Email timeline analysis focuses on the dates and times of email messages and similar materials such as calendar entries. Five fields of metadata are especially useful for this type of analysis:
• Date and time email was sent;
• Date and time email was received;
• Date and time email was created;
• Date and time email was last modified or was deleted; and
• Appointment start and end dates and times.
That information can be combined with other content available from or about the messages, such as individual senders or recipients, types of files attached to messages, and email domains, to create a variety of timelines that can help you identify gaps, times of heightened activities, and any number of trends.
Figure 4 is an example of a visual timeline that shows the total numbers of email messages sent by several custodians in seven years (1979, 1980, 1998, 1999, 2000, 2001, and 2002).
Looking at the third custodian, we see he sent messages in 1979 and in 2001, but did not send any in the intervening years. This gap — the missing years — might be something we want to examine more closely.

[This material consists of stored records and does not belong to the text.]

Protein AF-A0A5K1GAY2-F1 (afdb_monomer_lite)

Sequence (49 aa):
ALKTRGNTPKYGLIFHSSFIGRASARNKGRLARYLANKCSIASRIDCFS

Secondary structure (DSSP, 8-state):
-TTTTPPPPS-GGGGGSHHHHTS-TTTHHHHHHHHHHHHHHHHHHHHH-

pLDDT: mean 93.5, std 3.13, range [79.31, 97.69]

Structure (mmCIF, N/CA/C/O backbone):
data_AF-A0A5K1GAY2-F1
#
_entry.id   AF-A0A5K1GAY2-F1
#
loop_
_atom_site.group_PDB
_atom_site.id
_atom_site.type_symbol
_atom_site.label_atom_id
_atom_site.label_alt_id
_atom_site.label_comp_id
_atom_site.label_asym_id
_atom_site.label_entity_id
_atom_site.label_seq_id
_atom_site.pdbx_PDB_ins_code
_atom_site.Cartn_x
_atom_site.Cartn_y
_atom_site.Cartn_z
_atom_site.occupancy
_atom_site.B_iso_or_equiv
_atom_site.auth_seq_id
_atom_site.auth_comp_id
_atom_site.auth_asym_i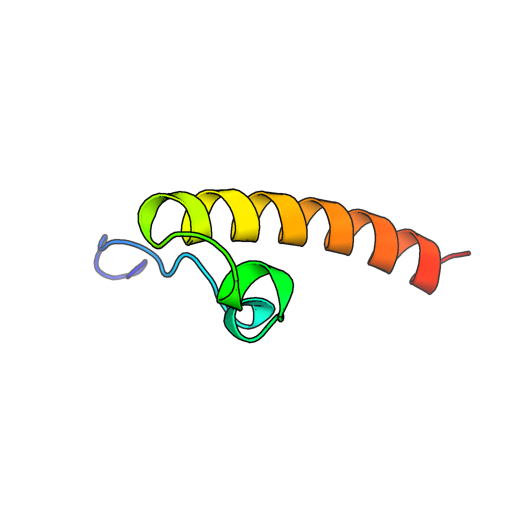d
_atom_site.auth_atom_id
_atom_site.pdbx_PDB_model_num
ATOM 1 N N . ALA A 1 1 ? -6.596 13.187 12.540 1.00 86.94 1 ALA A N 1
ATOM 2 C CA . ALA A 1 1 ? -5.420 12.336 12.830 1.00 86.94 1 ALA A CA 1
ATOM 3 C C . ALA A 1 1 ? -4.196 13.191 13.144 1.00 86.94 1 ALA A C 1
ATOM 5 O O . ALA A 1 1 ? -3.957 13.421 14.313 1.00 86.94 1 ALA A O 1
ATOM 6 N N . LEU A 1 2 ? -3.481 13.756 12.163 1.00 91.06 2 LEU A N 1
ATOM 7 C CA . LEU A 1 2 ? -2.239 14.505 12.440 1.00 91.06 2 LEU A CA 1
ATOM 8 C C . LEU A 1 2 ? -2.461 15.800 13.242 1.00 91.06 2 LEU A C 1
ATOM 10 O O . LEU A 1 2 ? -1.833 15.989 14.277 1.00 91.06 2 LEU A O 1
ATOM 14 N N . LYS A 1 3 ? -3.417 16.646 12.830 1.00 95.25 3 LYS A N 1
ATOM 15 C CA . LYS A 1 3 ? -3.752 17.897 13.545 1.00 95.25 3 LYS A CA 1
ATOM 16 C C . LYS A 1 3 ? -4.302 17.663 14.958 1.00 95.25 3 LYS A C 1
ATOM 18 O O . LYS A 1 3 ? -4.142 18.503 15.829 1.00 95.25 3 LYS A O 1
ATOM 23 N N . THR A 1 4 ? -4.928 16.510 15.179 1.00 94.00 4 THR A N 1
ATOM 24 C CA . THR A 1 4 ? -5.580 16.135 16.442 1.00 94.00 4 THR A CA 1
ATOM 25 C C . THR A 1 4 ? -4.763 15.129 17.263 1.00 94.00 4 THR A C 1
ATOM 27 O O . THR A 1 4 ? -5.300 14.554 18.202 1.00 94.00 4 THR A O 1
ATOM 30 N N . ARG A 1 5 ? -3.498 14.860 16.886 1.00 91.56 5 ARG A N 1
ATOM 31 C CA . ARG A 1 5 ? -2.608 13.837 17.489 1.00 91.56 5 ARG A CA 1
ATOM 32 C C . ARG A 1 5 ? -3.239 12.441 17.660 1.00 91.56 5 ARG A C 1
ATOM 34 O O . ARG A 1 5 ? -2.865 11.680 18.543 1.00 91.56 5 ARG A O 1
ATOM 41 N N . GLY A 1 6 ? -4.190 12.093 16.800 1.00 95.00 6 GLY A N 1
ATOM 42 C CA . GLY A 1 6 ? -4.823 10.776 16.765 1.00 95.00 6 GLY A CA 1
ATOM 43 C C . GLY A 1 6 ? -4.093 9.793 15.849 1.00 95.00 6 GLY A C 1
ATOM 44 O O . GLY A 1 6 ? -3.283 10.186 15.006 1.00 95.00 6 GLY A O 1
ATOM 45 N N . ASN A 1 7 ? -4.453 8.513 15.962 1.00 92.88 7 ASN A N 1
ATOM 46 C CA . ASN A 1 7 ? -3.911 7.446 15.122 1.00 92.88 7 ASN A CA 1
ATOM 47 C C . ASN A 1 7 ? -4.070 7.761 13.629 1.00 92.88 7 ASN A C 1
ATOM 49 O O . ASN A 1 7 ? -5.140 8.161 13.161 1.00 92.88 7 ASN A O 1
ATOM 53 N N . THR A 1 8 ? -2.991 7.575 12.875 1.00 93.75 8 THR A N 1
ATOM 54 C CA . THR A 1 8 ? -2.972 7.807 11.433 1.00 93.75 8 THR A CA 1
ATOM 55 C C . THR A 1 8 ? -3.536 6.607 10.666 1.00 93.75 8 THR A C 1
ATOM 57 O O . THR A 1 8 ? -3.428 5.461 11.120 1.00 93.75 8 THR A O 1
ATOM 60 N N . PRO A 1 9 ? -4.158 6.839 9.497 1.00 93.12 9 PRO A N 1
ATOM 61 C CA . PRO A 1 9 ? -4.636 5.752 8.650 1.00 93.12 9 PRO A CA 1
ATOM 62 C C . PRO A 1 9 ? -3.462 4.889 8.155 1.00 93.12 9 PRO A C 1
ATOM 64 O O . PRO A 1 9 ? -2.433 5.413 7.736 1.00 93.12 9 PRO A O 1
ATOM 67 N N . LYS A 1 10 ? -3.615 3.556 8.197 1.00 91.25 10 LYS A N 1
ATOM 68 C CA . LYS A 1 10 ? -2.537 2.591 7.881 1.00 91.25 10 LYS A CA 1
ATOM 69 C C . LYS A 1 10 ? -2.466 2.140 6.419 1.00 91.25 10 LYS A C 1
ATOM 71 O O . LYS A 1 10 ? -1.435 1.605 6.025 1.00 91.25 10 LYS A O 1
ATOM 76 N N . TYR A 1 11 ? -3.548 2.285 5.653 1.00 91.44 11 TYR A N 1
ATOM 77 C CA . TYR A 1 11 ? -3.702 1.587 4.369 1.00 91.44 11 TYR A CA 1
ATOM 78 C C . TYR A 1 11 ? -3.759 2.501 3.145 1.00 91.44 11 TYR A C 1
ATOM 80 O O . TYR A 1 11 ? -3.346 2.073 2.078 1.00 91.44 11 TYR A O 1
ATOM 88 N N . GLY A 1 12 ? -4.238 3.741 3.275 1.00 90.31 12 GLY A N 1
ATOM 89 C CA . GLY A 1 12 ? -4.362 4.661 2.139 1.00 90.31 12 GLY A CA 1
ATOM 90 C C . GLY A 1 12 ? -5.064 4.033 0.924 1.00 90.31 12 GLY A C 1
ATOM 91 O O . GLY A 1 12 ? -5.975 3.222 1.076 1.00 90.31 12 GLY A O 1
ATOM 92 N N . LEU A 1 13 ? -4.598 4.386 -0.277 1.00 92.44 13 LEU A N 1
ATOM 93 C CA . LEU A 1 13 ? -5.158 3.914 -1.552 1.00 92.44 13 LEU A CA 1
ATOM 94 C C . LEU A 1 13 ? -4.828 2.446 -1.867 1.00 92.44 13 LEU A C 1
ATOM 96 O O . LEU A 1 13 ? -5.559 1.791 -2.603 1.00 92.44 13 LEU A O 1
ATOM 100 N N . ILE A 1 14 ? -3.762 1.894 -1.277 1.00 93.56 14 ILE A N 1
ATOM 101 C CA . ILE A 1 14 ? -3.336 0.512 -1.544 1.00 93.56 14 ILE A CA 1
ATOM 102 C C . ILE A 1 14 ? -4.248 -0.531 -0.883 1.00 93.56 14 ILE A C 1
ATOM 104 O O . ILE A 1 14 ? -4.118 -1.714 -1.177 1.00 93.56 14 ILE A O 1
ATOM 108 N N . PHE A 1 15 ? -5.199 -0.129 -0.031 1.00 93.19 15 PHE A N 1
ATOM 109 C CA . PHE A 1 15 ? -6.097 -1.051 0.676 1.00 93.19 15 PHE A CA 1
ATOM 110 C C . PHE A 1 15 ? -6.893 -1.981 -0.251 1.00 93.19 15 PHE A C 1
ATOM 112 O O . PHE A 1 15 ? -7.133 -3.134 0.103 1.00 93.19 15 PHE A O 1
ATOM 119 N N . HIS A 1 16 ? -7.261 -1.494 -1.438 1.00 91.50 16 HIS A N 1
ATOM 120 C CA . HIS A 1 16 ? -8.017 -2.258 -2.435 1.00 91.50 16 HIS A CA 1
ATOM 121 C C . HIS A 1 16 ? -7.160 -3.258 -3.222 1.00 91.50 16 HIS A C 1
ATOM 123 O O . HIS A 1 16 ? -7.690 -4.025 -4.022 1.00 91.50 16 HIS A O 1
ATOM 129 N N . SER A 1 17 ? -5.846 -3.295 -2.987 1.00 91.88 17 SER A N 1
ATOM 130 C CA . SER A 1 17 ? -4.990 -4.333 -3.547 1.00 91.88 17 SER A CA 1
ATOM 131 C C . SER A 1 17 ? -5.443 -5.713 -3.069 1.00 91.88 17 SER A C 1
ATOM 133 O O . SER A 1 17 ? -5.624 -5.961 -1.871 1.00 91.88 17 SER A O 1
ATOM 135 N N . SER A 1 18 ? -5.541 -6.649 -4.009 1.00 92.25 18 SER A N 1
ATOM 136 C CA . SER A 1 18 ? -5.857 -8.055 -3.754 1.00 92.25 18 SER A CA 1
ATOM 137 C C . SER A 1 18 ? -4.911 -8.705 -2.732 1.00 92.25 18 SER A C 1
ATOM 139 O O . SER A 1 18 ? -5.347 -9.550 -1.949 1.00 92.25 18 SER A O 1
ATOM 141 N N . PHE A 1 19 ? -3.649 -8.265 -2.651 1.00 89.19 19 PHE A N 1
ATOM 142 C CA . PHE A 1 19 ? -2.689 -8.729 -1.643 1.00 89.19 19 PHE A CA 1
ATOM 143 C C . PHE A 1 19 ? -3.099 -8.354 -0.212 1.00 89.19 19 PHE A C 1
ATOM 145 O O . PHE A 1 19 ? -3.012 -9.183 0.693 1.00 89.19 19 PHE A O 1
ATOM 152 N N . ILE A 1 20 ? -3.579 -7.127 0.004 1.00 93.38 20 ILE A N 1
ATOM 153 C CA . ILE A 1 20 ? -4.009 -6.653 1.329 1.00 93.38 20 ILE A CA 1
ATOM 154 C C . ILE A 1 20 ? -5.383 -7.223 1.692 1.00 93.38 20 ILE A C 1
ATOM 156 O O . ILE A 1 20 ? -5.606 -7.584 2.850 1.00 93.38 20 ILE A O 1
ATOM 160 N N . GLY A 1 21 ? -6.279 -7.371 0.711 1.00 91.69 21 GLY A N 1
ATOM 161 C CA . GLY A 1 21 ? -7.599 -7.977 0.903 1.00 91.69 21 GLY A CA 1
ATOM 162 C C . GLY A 1 21 ? -7.534 -9.408 1.450 1.00 91.69 21 GLY A C 1
ATOM 163 O O . GLY A 1 21 ? -8.301 -9.748 2.349 1.00 91.69 21 GLY A O 1
ATOM 164 N N . ARG A 1 22 ? -6.567 -10.206 0.975 1.00 93.12 22 ARG A N 1
ATOM 165 C CA . ARG A 1 22 ? -6.354 -11.611 1.374 1.00 93.12 22 ARG A CA 1
ATOM 166 C C . ARG A 1 22 ? -5.638 -11.794 2.718 1.00 93.12 22 ARG A C 1
ATOM 168 O O . ARG A 1 22 ? -5.637 -12.894 3.262 1.00 93.12 22 ARG A O 1
ATOM 175 N N . ALA A 1 23 ? -5.005 -10.757 3.263 1.00 92.38 23 ALA A N 1
ATOM 176 C CA . ALA A 1 23 ? -4.245 -10.873 4.504 1.00 92.38 23 ALA A CA 1
ATOM 177 C C . ALA A 1 23 ? -5.150 -10.942 5.745 1.00 92.38 23 ALA A C 1
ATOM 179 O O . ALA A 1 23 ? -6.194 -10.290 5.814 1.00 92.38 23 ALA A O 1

Often these types of visual timelines are dynamic. You might be able to focus in on a narrower timeframe, with the example zooming in on just one year and then displaying counts by month rather than by year. You might be able to incorporate other pieces of information, such as domain names. You might reorganize how the data is displayed, so that the bottom axis is organized by years instead of by custodians.
Data validation can be a powerful tool both for carving off large chunks of data that no longer need to be assessed and for homing in quickly on data that matters greatly for issues at hand. Deployed effectively, these three forms of data validation — file type analysis, email domain analysis, and email timeline analysis — and similar tools can help litigants contain the costs of e-discovery and sharpen their focus on information that can help bring matters to resolution more quickly.